→ **AIM OF THE EXERCISE**:
Please take the records that follow and repeat exactly the lines starting with the line with "ATOM 83 O O" and going on through the line with "ATOM 90 O O".

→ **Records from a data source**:
=-=-=
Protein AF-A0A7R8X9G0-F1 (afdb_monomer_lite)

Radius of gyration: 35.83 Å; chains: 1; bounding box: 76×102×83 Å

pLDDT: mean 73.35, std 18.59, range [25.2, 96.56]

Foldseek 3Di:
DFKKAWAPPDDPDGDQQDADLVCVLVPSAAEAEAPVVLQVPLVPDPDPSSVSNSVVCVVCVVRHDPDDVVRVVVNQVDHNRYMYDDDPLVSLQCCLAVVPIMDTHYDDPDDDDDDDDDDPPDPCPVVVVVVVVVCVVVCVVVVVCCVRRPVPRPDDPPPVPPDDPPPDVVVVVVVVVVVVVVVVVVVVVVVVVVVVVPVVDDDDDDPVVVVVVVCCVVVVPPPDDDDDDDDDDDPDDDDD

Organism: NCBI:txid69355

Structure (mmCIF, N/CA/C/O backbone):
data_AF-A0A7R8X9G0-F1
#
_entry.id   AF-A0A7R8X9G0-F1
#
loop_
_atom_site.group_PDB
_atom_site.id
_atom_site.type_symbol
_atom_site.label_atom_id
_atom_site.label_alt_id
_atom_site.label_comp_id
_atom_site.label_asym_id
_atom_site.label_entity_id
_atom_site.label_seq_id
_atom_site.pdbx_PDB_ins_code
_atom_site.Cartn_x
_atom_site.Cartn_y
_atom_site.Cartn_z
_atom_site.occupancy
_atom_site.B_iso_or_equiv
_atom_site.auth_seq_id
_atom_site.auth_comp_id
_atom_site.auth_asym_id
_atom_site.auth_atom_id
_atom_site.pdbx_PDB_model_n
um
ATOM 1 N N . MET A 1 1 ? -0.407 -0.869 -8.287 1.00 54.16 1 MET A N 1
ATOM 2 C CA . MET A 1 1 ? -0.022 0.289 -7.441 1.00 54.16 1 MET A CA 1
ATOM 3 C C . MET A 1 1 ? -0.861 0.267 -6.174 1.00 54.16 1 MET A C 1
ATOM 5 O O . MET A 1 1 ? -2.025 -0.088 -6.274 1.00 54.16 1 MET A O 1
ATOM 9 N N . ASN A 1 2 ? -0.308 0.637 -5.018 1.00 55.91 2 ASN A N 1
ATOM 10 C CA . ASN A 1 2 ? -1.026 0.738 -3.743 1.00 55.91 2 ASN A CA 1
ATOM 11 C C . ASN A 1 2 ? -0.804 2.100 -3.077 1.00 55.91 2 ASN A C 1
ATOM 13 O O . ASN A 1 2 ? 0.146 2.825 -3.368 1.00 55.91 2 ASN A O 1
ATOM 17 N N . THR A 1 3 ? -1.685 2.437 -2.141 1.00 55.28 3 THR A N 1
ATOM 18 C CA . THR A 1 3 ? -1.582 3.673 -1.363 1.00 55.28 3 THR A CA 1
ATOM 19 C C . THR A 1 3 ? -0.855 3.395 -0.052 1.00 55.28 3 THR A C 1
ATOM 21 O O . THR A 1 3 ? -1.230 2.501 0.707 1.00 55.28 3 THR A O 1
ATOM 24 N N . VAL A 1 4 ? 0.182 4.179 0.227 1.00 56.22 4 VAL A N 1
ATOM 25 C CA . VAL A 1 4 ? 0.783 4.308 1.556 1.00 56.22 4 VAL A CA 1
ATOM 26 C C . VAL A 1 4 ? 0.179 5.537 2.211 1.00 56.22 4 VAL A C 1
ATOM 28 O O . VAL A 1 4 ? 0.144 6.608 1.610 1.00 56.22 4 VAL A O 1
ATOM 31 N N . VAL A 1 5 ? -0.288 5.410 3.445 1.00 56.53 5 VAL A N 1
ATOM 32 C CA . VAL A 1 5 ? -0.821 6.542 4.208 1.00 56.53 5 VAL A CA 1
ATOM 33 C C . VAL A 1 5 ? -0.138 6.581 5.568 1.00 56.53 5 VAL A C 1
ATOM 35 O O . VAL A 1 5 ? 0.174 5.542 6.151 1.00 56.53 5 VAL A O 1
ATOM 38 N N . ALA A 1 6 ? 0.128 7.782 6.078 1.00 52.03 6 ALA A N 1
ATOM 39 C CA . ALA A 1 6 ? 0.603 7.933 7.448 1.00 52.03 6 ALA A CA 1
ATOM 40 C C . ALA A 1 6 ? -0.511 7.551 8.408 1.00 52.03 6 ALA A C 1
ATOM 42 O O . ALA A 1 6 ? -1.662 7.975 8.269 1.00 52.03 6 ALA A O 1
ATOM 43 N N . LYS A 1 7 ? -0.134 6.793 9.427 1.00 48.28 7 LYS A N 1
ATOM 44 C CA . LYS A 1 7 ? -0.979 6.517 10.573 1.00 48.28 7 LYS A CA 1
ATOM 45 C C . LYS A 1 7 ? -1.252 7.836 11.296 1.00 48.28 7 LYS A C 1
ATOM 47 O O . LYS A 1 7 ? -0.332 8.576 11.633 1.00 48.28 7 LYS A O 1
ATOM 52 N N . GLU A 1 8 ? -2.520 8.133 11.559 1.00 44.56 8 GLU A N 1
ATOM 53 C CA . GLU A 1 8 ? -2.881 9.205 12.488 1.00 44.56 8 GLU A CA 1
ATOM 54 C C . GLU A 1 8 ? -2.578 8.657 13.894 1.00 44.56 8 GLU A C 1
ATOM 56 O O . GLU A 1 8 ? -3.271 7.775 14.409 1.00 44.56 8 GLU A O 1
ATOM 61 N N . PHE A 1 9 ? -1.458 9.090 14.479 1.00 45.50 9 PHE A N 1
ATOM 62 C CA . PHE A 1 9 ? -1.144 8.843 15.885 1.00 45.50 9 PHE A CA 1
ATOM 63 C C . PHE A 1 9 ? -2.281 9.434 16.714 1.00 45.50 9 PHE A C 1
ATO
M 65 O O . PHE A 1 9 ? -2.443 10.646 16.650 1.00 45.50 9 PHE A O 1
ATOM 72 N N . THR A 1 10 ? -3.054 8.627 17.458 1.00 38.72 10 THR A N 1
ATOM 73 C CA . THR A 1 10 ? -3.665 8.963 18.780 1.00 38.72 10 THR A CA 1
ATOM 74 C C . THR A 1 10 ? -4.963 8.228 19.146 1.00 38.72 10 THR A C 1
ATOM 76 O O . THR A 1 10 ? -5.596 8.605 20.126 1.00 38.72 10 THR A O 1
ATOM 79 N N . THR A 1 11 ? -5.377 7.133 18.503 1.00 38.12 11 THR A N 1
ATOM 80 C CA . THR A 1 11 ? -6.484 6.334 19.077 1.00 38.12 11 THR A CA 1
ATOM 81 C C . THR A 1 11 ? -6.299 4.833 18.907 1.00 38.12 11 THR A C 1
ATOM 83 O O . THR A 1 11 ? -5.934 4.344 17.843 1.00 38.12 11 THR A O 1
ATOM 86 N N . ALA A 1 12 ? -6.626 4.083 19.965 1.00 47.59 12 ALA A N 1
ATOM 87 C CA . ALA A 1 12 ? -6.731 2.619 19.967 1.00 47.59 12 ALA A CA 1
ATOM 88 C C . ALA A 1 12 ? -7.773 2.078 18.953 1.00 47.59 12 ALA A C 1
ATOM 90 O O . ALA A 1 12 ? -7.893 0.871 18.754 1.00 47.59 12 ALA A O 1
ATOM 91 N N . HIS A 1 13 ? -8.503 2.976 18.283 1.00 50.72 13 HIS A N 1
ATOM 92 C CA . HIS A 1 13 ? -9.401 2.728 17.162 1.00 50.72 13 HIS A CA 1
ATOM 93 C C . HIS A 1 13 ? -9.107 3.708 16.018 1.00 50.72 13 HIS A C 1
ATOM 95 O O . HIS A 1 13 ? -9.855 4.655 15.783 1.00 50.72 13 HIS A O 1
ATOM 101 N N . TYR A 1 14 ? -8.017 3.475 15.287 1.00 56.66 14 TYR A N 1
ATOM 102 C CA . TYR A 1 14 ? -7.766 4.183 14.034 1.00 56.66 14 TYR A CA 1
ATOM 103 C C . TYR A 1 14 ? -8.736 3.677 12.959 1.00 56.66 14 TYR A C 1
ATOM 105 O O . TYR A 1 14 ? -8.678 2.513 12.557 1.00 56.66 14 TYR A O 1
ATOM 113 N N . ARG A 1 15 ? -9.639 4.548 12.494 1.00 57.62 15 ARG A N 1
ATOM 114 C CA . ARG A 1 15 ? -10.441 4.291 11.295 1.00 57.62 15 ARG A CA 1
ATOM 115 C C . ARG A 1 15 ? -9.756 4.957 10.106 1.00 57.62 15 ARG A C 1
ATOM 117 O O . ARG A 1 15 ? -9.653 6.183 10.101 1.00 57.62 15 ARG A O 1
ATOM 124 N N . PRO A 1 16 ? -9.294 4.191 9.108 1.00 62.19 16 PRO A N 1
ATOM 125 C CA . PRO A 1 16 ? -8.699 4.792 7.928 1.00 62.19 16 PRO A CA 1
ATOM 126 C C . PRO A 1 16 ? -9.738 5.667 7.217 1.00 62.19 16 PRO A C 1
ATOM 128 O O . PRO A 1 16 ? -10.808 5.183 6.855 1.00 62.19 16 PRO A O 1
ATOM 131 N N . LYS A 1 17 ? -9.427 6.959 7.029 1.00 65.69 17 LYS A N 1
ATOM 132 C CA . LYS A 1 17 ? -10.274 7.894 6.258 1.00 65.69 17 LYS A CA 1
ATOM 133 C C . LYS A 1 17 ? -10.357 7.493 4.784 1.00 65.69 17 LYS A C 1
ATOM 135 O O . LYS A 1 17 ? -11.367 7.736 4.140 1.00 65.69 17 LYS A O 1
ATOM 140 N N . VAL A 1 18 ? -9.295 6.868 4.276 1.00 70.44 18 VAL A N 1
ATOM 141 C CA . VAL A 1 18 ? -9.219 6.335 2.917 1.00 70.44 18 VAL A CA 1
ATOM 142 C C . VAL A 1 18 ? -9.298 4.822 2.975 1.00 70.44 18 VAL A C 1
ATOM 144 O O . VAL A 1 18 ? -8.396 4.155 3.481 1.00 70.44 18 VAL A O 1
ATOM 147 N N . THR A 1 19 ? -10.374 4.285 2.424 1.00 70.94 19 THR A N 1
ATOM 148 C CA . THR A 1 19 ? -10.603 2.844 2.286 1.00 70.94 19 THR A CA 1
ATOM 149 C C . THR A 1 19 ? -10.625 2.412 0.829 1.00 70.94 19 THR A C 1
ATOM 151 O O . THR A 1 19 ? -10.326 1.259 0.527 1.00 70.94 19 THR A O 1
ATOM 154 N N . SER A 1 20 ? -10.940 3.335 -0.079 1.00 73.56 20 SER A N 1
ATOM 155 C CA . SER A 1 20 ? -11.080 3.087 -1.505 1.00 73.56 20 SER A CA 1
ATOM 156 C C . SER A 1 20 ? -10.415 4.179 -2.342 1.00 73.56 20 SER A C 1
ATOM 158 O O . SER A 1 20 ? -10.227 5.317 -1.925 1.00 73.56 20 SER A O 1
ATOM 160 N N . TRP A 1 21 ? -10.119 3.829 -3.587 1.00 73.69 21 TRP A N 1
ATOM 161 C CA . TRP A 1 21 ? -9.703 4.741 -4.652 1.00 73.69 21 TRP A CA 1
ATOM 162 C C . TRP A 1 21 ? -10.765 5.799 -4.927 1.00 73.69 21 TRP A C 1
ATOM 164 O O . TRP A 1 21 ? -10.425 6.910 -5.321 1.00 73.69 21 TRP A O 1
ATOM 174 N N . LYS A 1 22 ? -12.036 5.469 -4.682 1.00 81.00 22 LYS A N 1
=-=-=
→ **RESPONSE FOR THIS EXERCISE**:
ATOM 83 O O . THR A 1 11 ? -5.934 4.344 17.843 1.00 38.12 11 THR A O 1
ATOM 86 N N . ALA A 1 12 ? -6.626 4.083 19.965 1.00 47.59 12 ALA A N 1
ATOM 87 C CA . ALA A 1 12 ? -6.731 2.619 19.967 1.00 47.59 12 ALA A CA 1
ATOM 88 C C . ALA A 1 12 ? -7.773 2.078 18.953 1.00 47.59 12 ALA A C 1
ATOM 90 O O . ALA A 1 12 ? -7.893 0.871 18.754 1.00 47.59 12 ALA A O 1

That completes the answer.